К Петру, стоявшему с армией под Нарвой, летели одно за другим из Москвы курьерские донесения. Характерно, что 18-го октября первое предложение об организации между патриаршего, правящего «соборика» исходит от боярина Тихона Стрешнева, так страстно боровшегося с Никоном и в этом духе заряженного антиклерикальным настроением. Письмо его к царю звучит так: «Соборную церковь из архиереев кому изволишь ведать? А на Москве архиереев: Смоленской, Крутицкой, Вятской, а преж сего изволение твое было: — ведать Колмогорскому владыке. Только по него не послано. Изволишь ли послать?… Домовых святейшего кому изволишь ведать? А им приказано, кто что ведал при святейшем, тому того и беречь до указу. А ризница запечатана. Тишка Стрешнев челом бьет». В Москве мысль работала коллективно. Во временную привычную формулу между патриаршества уже вкладывали дальнейшие, по существу реформационные планы проведения секуляризующей руки государства, по меньшей мере в области хозяйственно-экономической, в которой правительство царя Федора Алексеевича сделало большую уступку после никоновской иерархии. Монастырский Приказ, управлявший церковными вотчинами, вновь был отдан из рук государства в руки иерархии. Теперь мысль светских реформаторов минимально устремлялась, на этот пункт и спешила восстановить завоеванный государством еще при свержении Никона реальный хозяйственный и финансовый контроль над всей церковной экономикой. Первым выразителем этого проекта и был в своем докладе, присланном под Нарву, тогдашний министр финансов, так называемый «прибыльщик», Алексей Курбатов. Предлагая скромно ряд конкретных мер, Курбатов обнаруживает под ними очень важные принципиальные предпосылки. Он пишет Петру: «Бог… предаде в самодержавствие твое люди… в житейских потребах управляти в правду. Ныне же, всемилостивейший государь, видим, яко и в духовных хощет Бог, да ты попечешися и усмотриши: правительства того от многих поползновения. Понеже яко же тебе, государь, известно, святейший патриарх от временные переселился в жизнь вечную, а и в животе его за болезнью его усмотрение то было ему трудно. Видишь и ныне, ежели, государь, те же будут во управлении, добра никакого не будет…

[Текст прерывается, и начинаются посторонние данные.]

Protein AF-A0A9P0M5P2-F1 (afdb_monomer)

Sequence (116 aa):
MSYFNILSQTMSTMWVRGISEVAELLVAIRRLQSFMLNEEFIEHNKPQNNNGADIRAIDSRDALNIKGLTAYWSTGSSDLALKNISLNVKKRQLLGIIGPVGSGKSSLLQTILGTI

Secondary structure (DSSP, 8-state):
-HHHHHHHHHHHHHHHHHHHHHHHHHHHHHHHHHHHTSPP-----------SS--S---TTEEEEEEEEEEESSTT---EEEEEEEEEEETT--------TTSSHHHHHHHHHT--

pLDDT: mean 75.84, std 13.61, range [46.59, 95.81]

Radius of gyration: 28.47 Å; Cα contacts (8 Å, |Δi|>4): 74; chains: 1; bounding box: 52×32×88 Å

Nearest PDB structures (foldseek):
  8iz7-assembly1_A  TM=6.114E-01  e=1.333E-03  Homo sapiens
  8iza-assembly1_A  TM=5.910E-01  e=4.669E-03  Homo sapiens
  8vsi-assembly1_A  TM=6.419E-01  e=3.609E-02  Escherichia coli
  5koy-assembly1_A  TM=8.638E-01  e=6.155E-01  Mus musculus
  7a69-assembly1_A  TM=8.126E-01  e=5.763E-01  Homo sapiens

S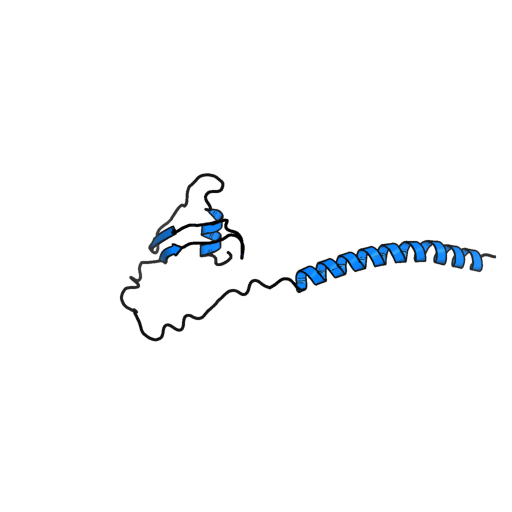olvent-accessible surface area (backbone atoms only — not comparable to full-atom values): 7454 Å² total; per-residue (Å²): 116,68,68,59,52,50,52,51,49,49,54,58,53,51,49,59,49,45,55,53,53,51,53,53,50,52,52,52,50,52,51,51,50,55,60,72,68,47,82,73,85,72,75,82,77,68,78,79,79,78,81,82,81,78,97,74,76,81,55,92,51,63,66,44,83,44,75,61,44,63,43,47,79,45,103,84,52,90,54,66,47,40,74,61,45,66,47,81,40,46,60,98,62,89,85,84,92,83,79,64,93,87,69,26,65,69,52,52,52,33,44,76,73,66,79,90

InterPro domains:
  IPR003439 ABC transporter-like, ATP-binding domain [PF00005] (82-115)
  IPR027417 P-loop containing nucleoside triphosphate hydrolase [G3DSA:3.40.50.300] (29-116)
  IPR027417 P-loop containing nucleoside triphosphate hydrolase [SSF52540] (19-115)
  IPR050173 ATP-binding cassette transporter C-like [PTHR24223] (2-115)

Foldseek 3Di:
DVVVVVVVCCCVPVVVVVVVVVVVVVVVVVVVVVVVPDDDPPLPPPPPPPDDDDPDDPPVFWDDWDFQDWDAPDDPDPHTLDGGDTDTDTPPDDDDDDDDPSNNPVVVVCVVVSND

Mean predicted aligned error: 14.98 Å

Structure (mmCIF, N/CA/C/O backbone):
data_AF-A0A9P0M5P2-F1
#
_entry.id   AF-A0A9P0M5P2-F1
#
loop_
_atom_site.group_PDB
_atom_site.id
_atom_site.type_symbol
_atom_site.label_atom_id
_atom_site.label_alt_id
_atom_site.label_comp_id
_atom_site.label_asym_id
_atom_site.label_entity_id
_atom_site.label_seq_id
_atom_site.pdbx_PDB_ins_code
_atom_site.Cartn_x
_atom_site.Cartn_y
_atom_site.Cartn_z
_atom_site.occupancy
_atom_site.B_iso_or_equiv
_atom_site.auth_seq_id
_atom_site.auth_comp_id
_atom_site.auth_asym_id
_atom_site.auth_atom_id
_atom_site.pdbx_PDB_model_num
ATOM 1 N N . MET A 1 1 ? 29.495 -10.610 -56.060 1.00 60.94 1 MET A N 1
ATOM 2 C CA . MET A 1 1 ? 28.788 -9.340 -55.773 1.00 60.94 1 MET A CA 1
ATOM 3 C C . MET A 1 1 ? 27.605 -9.494 -54.809 1.00 60.94 1 MET A C 1
ATOM 5 O O . MET A 1 1 ? 27.546 -8.730 -53.862 1.00 60.94 1 MET A O 1
ATOM 9 N N . SER A 1 2 ? 26.705 -10.478 -54.958 1.00 74.56 2 SER A N 1
ATOM 10 C CA . SER A 1 2 ? 25.519 -10.617 -54.079 1.00 74.56 2 SER A CA 1
ATOM 11 C C . SER A 1 2 ? 25.825 -10.986 -52.606 1.00 74.56 2 SER A C 1
ATOM 13 O O . SER A 1 2 ? 25.299 -10.343 -51.704 1.00 74.56 2 SER A O 1
ATOM 15 N N . TYR A 1 3 ? 26.739 -11.931 -52.339 1.00 81.94 3 TYR A N 1
ATOM 16 C CA . TYR A 1 3 ? 27.072 -12.359 -50.964 1.00 81.94 3 TYR A CA 1
ATOM 17 C C . TYR A 1 3 ? 27.637 -11.246 -50.074 1.00 81.94 3 TYR A C 1
ATOM 19 O O . TYR A 1 3 ? 27.290 -11.155 -48.901 1.00 81.94 3 TYR A O 1
ATOM 27 N N . PHE A 1 4 ? 28.485 -10.383 -50.636 1.00 86.06 4 PHE A N 1
ATOM 28 C CA . PHE A 1 4 ? 29.075 -9.266 -49.900 1.00 86.06 4 PHE A CA 1
ATOM 29 C C . PHE A 1 4 ? 28.017 -8.227 -49.505 1.00 86.06 4 PHE A C 1
ATOM 31 O O . PHE A 1 4 ? 28.019 -7.748 -48.376 1.00 86.06 4 PHE A O 1
ATOM 38 N N . ASN A 1 5 ? 27.064 -7.941 -50.397 1.00 82.06 5 ASN A N 1
ATOM 39 C CA . ASN A 1 5 ? 25.975 -7.008 -50.112 1.00 82.06 5 ASN A CA 1
ATOM 40 C C . ASN A 1 5 ? 25.025 -7.546 -49.037 1.00 82.06 5 ASN A C 1
ATOM 42 O O . ASN A 1 5 ? 24.620 -6.785 -48.166 1.00 82.06 5 ASN A O 1
ATOM 46 N N . ILE A 1 6 ? 24.724 -8.849 -49.048 1.00 87.38 6 ILE A N 1
ATOM 47 C CA . ILE A 1 6 ? 23.899 -9.478 -48.006 1.00 87.38 6 ILE A CA 1
ATOM 48 C C . ILE A 1 6 ? 24.625 -9.424 -46.659 1.00 87.38 6 ILE A C 1
ATOM 50 O O . ILE A 1 6 ? 24.048 -8.966 -45.681 1.00 87.38 6 ILE A O 1
ATOM 54 N N . LEU A 1 7 ? 25.907 -9.799 -46.607 1.00 85.62 7 LEU A N 1
ATOM 55 C CA . LEU A 1 7 ? 26.704 -9.722 -45.377 1.00 85.62 7 LEU A CA 1
ATOM 56 C C . LEU A 1 7 ? 26.805 -8.289 -44.839 1.00 85.62 7 LEU A C 1
ATOM 58 O O . LEU A 1 7 ? 26.638 -8.078 -43.641 1.00 85.62 7 LEU A O 1
ATOM 62 N N . SER A 1 8 ? 27.035 -7.305 -45.710 1.00 84.31 8 SER A N 1
ATOM 63 C CA . SER A 1 8 ? 27.102 -5.891 -45.327 1.00 84.31 8 SER A CA 1
ATOM 64 C C . SER A 1 8 ? 25.751 -5.373 -44.821 1.00 84.31 8 SER A C 1
ATOM 66 O O . SER A 1 8 ? 25.698 -4.686 -43.800 1.00 84.31 8 SER A O 1
ATOM 68 N N . GLN A 1 9 ? 24.649 -5.770 -45.463 1.00 85.06 9 GLN A N 1
ATOM 69 C CA . GLN A 1 9 ? 23.295 -5.418 -45.041 1.00 85.06 9 GLN A CA 1
ATOM 70 C C . GLN A 1 9 ? 22.941 -6.050 -43.691 1.00 85.06 9 GLN A C 1
ATOM 72 O O . GLN A 1 9 ? 22.476 -5.347 -42.795 1.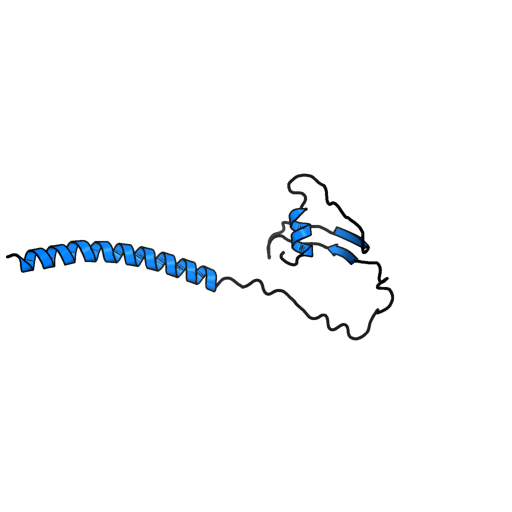00 85.06 9 GLN A O 1
ATOM 77 N N . THR A 1 10 ? 23.201 -7.344 -43.505 1.00 86.06 10 THR A N 1
ATOM 78 C CA . THR A 1 10 ? 22.998 -8.060 -42.238 1.00 86.06 10 THR A CA 1
ATOM 79 C C . THR A 1 10 ? 23.850 -7.456 -41.122 1.00 86.06 10 THR A C 1
ATOM 81 O O . THR A 1 10 ? 23.326 -7.174 -40.048 1.00 86.06 10 THR A O 1
ATOM 84 N N . MET A 1 11 ? 25.132 -7.174 -41.376 1.00 84.88 11 MET A N 1
ATOM 85 C CA . MET A 1 11 ? 26.033 -6.593 -40.375 1.00 84.88 11 MET A CA 1
ATOM 86 C C . MET A 1 11 ? 25.681 -5.151 -40.028 1.00 84.88 11 MET A C 1
ATOM 88 O O . MET A 1 11 ? 25.771 -4.785 -38.869 1.00 84.88 11 MET A O 1
ATOM 92 N N . SER A 1 12 ? 25.238 -4.325 -40.976 1.00 85.88 12 SER A N 1
ATOM 93 C CA . SER A 1 12 ? 24.833 -2.953 -40.654 1.00 85.88 12 SER A CA 1
ATOM 94 C C . SER A 1 12 ? 23.482 -2.907 -39.931 1.00 85.88 12 SER A C 1
ATOM 96 O O . SER A 1 12 ? 23.326 -2.170 -38.960 1.00 85.88 12 SER A O 1
ATOM 98 N N . THR A 1 13 ? 22.512 -3.723 -40.351 1.00 84.12 13 THR A N 1
ATOM 99 C CA . THR A 1 13 ? 21.137 -3.636 -39.830 1.00 84.12 13 THR A CA 1
ATOM 100 C C . THR A 1 13 ? 20.912 -4.461 -38.565 1.00 84.12 13 THR A C 1
ATOM 102 O O . THR A 1 13 ? 20.309 -3.955 -37.620 1.00 84.12 13 THR A O 1
ATOM 105 N N . MET A 1 14 ? 21.418 -5.699 -38.492 1.00 85.94 14 MET A N 1
ATOM 106 C CA . MET A 1 14 ? 21.240 -6.547 -37.306 1.00 85.94 14 MET A CA 1
ATOM 107 C C . MET A 1 14 ? 22.134 -6.108 -36.149 1.00 85.94 14 MET A C 1
ATOM 109 O O . MET A 1 14 ? 21.719 -6.219 -35.002 1.00 85.94 14 MET A O 1
ATOM 113 N N . TRP A 1 15 ? 23.326 -5.569 -36.421 1.00 86.50 15 TRP A N 1
ATOM 114 C CA . TRP A 1 15 ? 24.231 -5.099 -35.368 1.00 86.50 15 TRP A CA 1
ATOM 115 C C . TRP A 1 15 ? 23.701 -3.853 -34.662 1.00 86.50 15 TRP A C 1
ATOM 117 O O . TRP A 1 15 ? 23.620 -3.820 -33.436 1.00 86.50 15 TRP A O 1
ATOM 127 N N . VAL A 1 16 ? 23.293 -2.838 -35.433 1.00 87.12 16 VAL A N 1
ATOM 128 C CA . VAL A 1 16 ? 22.743 -1.596 -34.869 1.00 87.12 16 VAL A CA 1
ATOM 129 C C . VAL A 1 16 ? 21.468 -1.895 -34.084 1.00 87.12 16 VAL A C 1
ATOM 131 O O . VAL A 1 16 ? 21.314 -1.422 -32.961 1.00 87.12 16 VAL A O 1
ATOM 134 N N . ARG A 1 17 ? 20.595 -2.749 -34.630 1.00 87.88 17 ARG A N 1
ATOM 135 C CA . ARG A 1 17 ? 19.374 -3.183 -33.947 1.00 87.88 17 ARG A CA 1
ATOM 136 C C . ARG A 1 17 ? 19.664 -4.019 -32.697 1.00 87.88 17 ARG A C 1
ATOM 138 O O . ARG A 1 17 ? 19.031 -3.803 -31.669 1.00 87.88 17 ARG A O 1
ATOM 145 N N . GLY A 1 18 ? 20.646 -4.916 -32.759 1.00 91.38 18 GLY A N 1
ATOM 146 C CA . GLY A 1 18 ? 21.045 -5.760 -31.634 1.00 91.38 18 GLY A CA 1
ATOM 147 C C . GLY A 1 18 ? 21.552 -4.952 -30.442 1.00 91.38 18 GLY A C 1
ATOM 148 O O . GLY A 1 18 ? 21.198 -5.257 -29.309 1.00 91.38 18 GLY A O 1
ATOM 149 N N . ILE A 1 19 ? 22.310 -3.875 -30.674 1.00 89.44 19 ILE A N 1
ATOM 150 C CA . ILE A 1 19 ? 22.756 -2.979 -29.593 1.00 89.44 19 ILE A CA 1
ATOM 151 C C . ILE A 1 19 ? 21.556 -2.333 -28.884 1.00 89.44 19 ILE A C 1
ATOM 153 O O . ILE A 1 19 ? 21.537 -2.267 -27.653 1.00 89.44 19 ILE A O 1
ATOM 157 N N . SER A 1 20 ? 20.547 -1.887 -29.636 1.00 91.75 20 SER A N 1
ATOM 158 C CA . SER A 1 20 ? 19.327 -1.302 -29.067 1.00 91.75 20 SER A CA 1
ATOM 159 C C . SER A 1 20 ? 18.511 -2.321 -28.267 1.00 91.75 20 SER A C 1
ATOM 161 O O . SER A 1 20 ? 18.119 -2.032 -27.139 1.00 91.75 20 SER A O 1
ATOM 163 N N . GLU A 1 21 ? 18.318 -3.530 -28.798 1.00 93.31 21 GLU A N 1
ATOM 164 C CA . GLU A 1 21 ? 17.579 -4.599 -28.108 1.00 93.31 21 GLU A CA 1
ATOM 165 C C . GLU A 1 21 ? 18.308 -5.066 -26.833 1.00 93.31 21 GLU A C 1
ATOM 167 O O . GLU A 1 21 ? 17.681 -5.287 -25.796 1.00 93.31 21 GLU A O 1
ATOM 172 N N . VAL A 1 22 ? 19.645 -5.133 -26.855 1.00 94.56 22 VAL A N 1
ATOM 173 C CA . VAL A 1 22 ? 20.452 -5.428 -25.658 1.00 94.56 22 VAL A CA 1
ATOM 174 C C . VAL A 1 22 ? 20.316 -4.319 -24.613 1.00 94.56 22 VAL A C 1
ATOM 176 O O . VAL A 1 22 ? 20.211 -4.617 -23.423 1.00 94.56 22 VAL A O 1
ATOM 179 N N . ALA A 1 23 ? 20.280 -3.048 -25.020 1.00 94.31 23 ALA A N 1
ATOM 180 C CA . ALA A 1 23 ? 20.084 -1.940 -24.088 1.00 94.31 23 ALA A CA 1
ATOM 181 C C . ALA A 1 23 ? 18.717 -2.017 -23.384 1.00 94.31 23 ALA A C 1
ATOM 183 O O . ALA A 1 23 ? 18.644 -1.863 -22.162 1.00 94.31 23 ALA A O 1
ATOM 184 N N . GLU A 1 24 ? 17.648 -2.317 -24.125 1.00 93.88 24 GLU A N 1
ATOM 185 C CA . GLU A 1 24 ? 16.308 -2.515 -23.559 1.00 93.88 24 GLU A CA 1
ATOM 186 C C . GLU A 1 24 ? 16.259 -3.715 -22.608 1.00 93.88 24 GLU A C 1
ATOM 188 O O . GLU A 1 24 ? 15.739 -3.605 -21.491 1.00 93.88 24 GLU A O 1
ATOM 193 N N . LEU A 1 25 ? 16.874 -4.836 -22.998 1.00 95.81 25 LEU A N 1
ATOM 194 C CA . LEU A 1 25 ? 16.976 -6.025 -22.156 1.00 95.81 25 LEU A CA 1
ATOM 195 C C . LEU A 1 25 ? 17.718 -5.725 -20.846 1.00 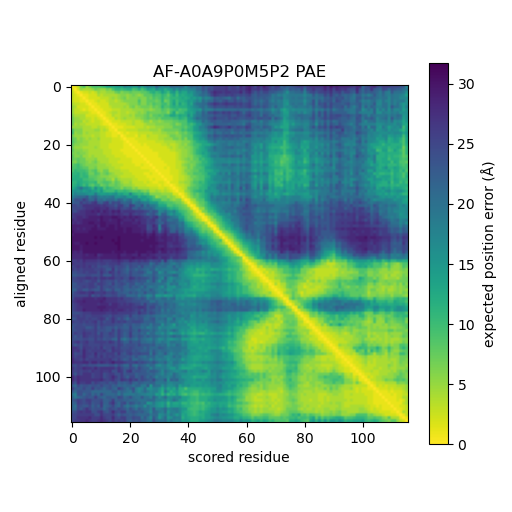95.81 25 LEU A C 1
ATOM 197 O O . LEU A 1 25 ? 17.277 -6.144 -19.777 1.00 95.81 25 LEU A O 1
ATOM 201 N N . LEU A 1 26 ? 18.811 -4.960 -20.896 1.00 95.31 26 LEU A N 1
ATOM 202 C CA . LEU A 1 26 ? 19.564 -4.572 -19.700 1.00 95.31 26 LEU A CA 1
ATOM 203 C C . LEU A 1 26 ? 18.728 -3.710 -18.747 1.00 95.31 26 LEU A C 1
ATOM 205 O O . LEU A 1 26 ? 18.820 -3.882 -17.530 1.00 95.31 26 LEU A O 1
ATOM 209 N N . VAL A 1 27 ? 17.886 -2.812 -19.265 1.00 94.00 27 VAL A N 1
ATOM 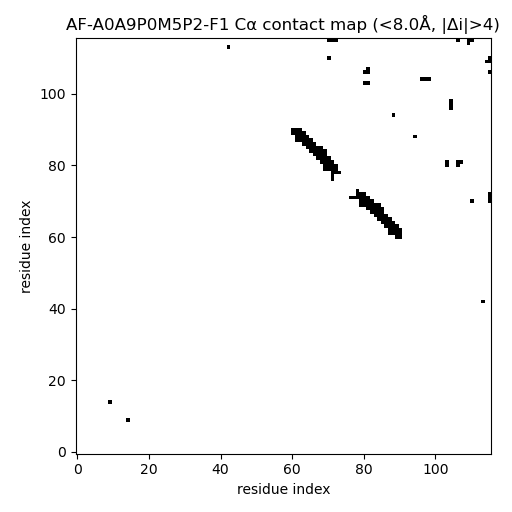210 C CA . VAL A 1 27 ? 16.949 -2.034 -18.436 1.00 94.00 27 VAL A CA 1
ATOM 211 C C . VAL A 1 27 ? 15.894 -2.945 -17.811 1.00 94.00 27 VAL A C 1
ATOM 213 O O . VAL A 1 27 ? 15.600 -2.805 -16.621 1.00 94.00 27 VAL A O 1
ATOM 216 N N . ALA A 1 28 ? 15.352 -3.896 -18.574 1.00 95.00 28 ALA A N 1
ATOM 217 C CA . ALA A 1 28 ? 14.388 -4.867 -18.064 1.00 95.00 28 ALA A CA 1
ATOM 218 C C . ALA A 1 28 ? 14.990 -5.736 -16.945 1.00 95.00 28 ALA A C 1
ATOM 220 O O . ALA A 1 28 ? 14.384 -5.873 -15.881 1.00 95.00 28 ALA A O 1
ATOM 221 N N . ILE A 1 29 ? 16.216 -6.236 -17.131 1.00 94.38 29 ILE A N 1
ATOM 222 C CA . ILE A 1 29 ? 16.944 -7.013 -16.117 1.00 94.38 29 ILE A CA 1
ATOM 223 C C . ILE A 1 29 ? 17.214 -6.165 -14.875 1.00 94.38 29 ILE A C 1
ATOM 225 O O . ILE A 1 29 ? 16.973 -6.628 -13.766 1.00 94.38 29 ILE A O 1
ATOM 229 N N . ARG A 1 30 ? 17.650 -4.908 -15.029 1.00 90.38 30 ARG A N 1
ATOM 230 C CA . ARG A 1 30 ? 17.863 -4.000 -13.887 1.00 90.38 30 ARG A CA 1
ATOM 231 C C . ARG A 1 30 ? 16.586 -3.777 -13.080 1.00 90.38 30 ARG A C 1
ATOM 233 O O . ARG A 1 30 ? 16.641 -3.750 -11.855 1.00 90.38 30 ARG A O 1
ATOM 240 N N . ARG A 1 31 ? 15.436 -3.646 -13.748 1.00 89.62 31 ARG A N 1
ATOM 241 C CA . ARG A 1 31 ? 14.133 -3.526 -13.075 1.00 89.62 31 ARG A CA 1
ATOM 242 C C . ARG A 1 31 ? 13.765 -4.807 -12.328 1.00 89.62 31 ARG A C 1
ATOM 244 O O . ARG A 1 31 ? 13.375 -4.723 -11.167 1.00 89.62 31 ARG A O 1
ATOM 251 N N . LEU A 1 32 ? 13.946 -5.977 -12.940 1.00 89.81 32 LEU A N 1
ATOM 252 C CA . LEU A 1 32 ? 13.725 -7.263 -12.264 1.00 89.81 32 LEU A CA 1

И сего ради молю тя, государя, благоволи всему смотрети и попещися ради премногие за сие от Бога тебе, государю, милости: — избрати в сие духовное управление на время из архиереев могущего оное управити и к нему четырех человек из монахов ведущих писания, чтобы без их избрания рук ниже в диаконы кто посвящен был.
О избрании же, государь, патриарха мню, достоит до времени обождати,да во всем всего сам твое самодержавие изволишь усмотрети.
Ко усмотрению же над всеми и собранию домовые казны достоит, государь, избрати кого тебе, государю, от усердных. Зело, государь, ныне во всем видится слабо и неисправно.
Также, государь, о чем я доносил тебе, государю, в первом моем писании, чтобы в архиерейских и монастырских имениях усмотреть и, волости переписав, отдать все во хранение, избрав кого во всяком радении тебе, государю, усердного, учинив на то расправный приказ особливый.Истинно, государь, премногая от того усмотрения собираться будет казна, которая ныне погибает в прихотях владетелей». Дальше говорится о запущенности и развале богословской школы, в которой, однако, в лишениях и скорбях живут и обучаются около 150 человек. Автор письма не уверен: доходят ли его послания до государя? Очевидно, на верхах управления есть и другая партия, враждебная реформам. «Истинно, государь, посреде хожду сетей многих. Едино упование я во всем надежда моя — твоя государева милость». О персональных назначениях совет Курбатова таков: «из архиереев, государь, для временного в духовных (делах) управления, ежели тебе, государю угоден, мнится многим добр быти Холмогорский (т. е. Афанасий). Из монахов же казначей патриарший Карион Меньшой (т. е. Истомин), Палладий (т. е. Роговский) школ учитель, да Чудова монастыря монах Феолог. Из мирских, государь, в начальство усмотрения и собирания казны, ежели угоден тебе, государю, боярин Иван Алексеевич Мусин-Пушкин, или стольник Дмитрий Петрович Протасьев; зело, государь, человек добрый».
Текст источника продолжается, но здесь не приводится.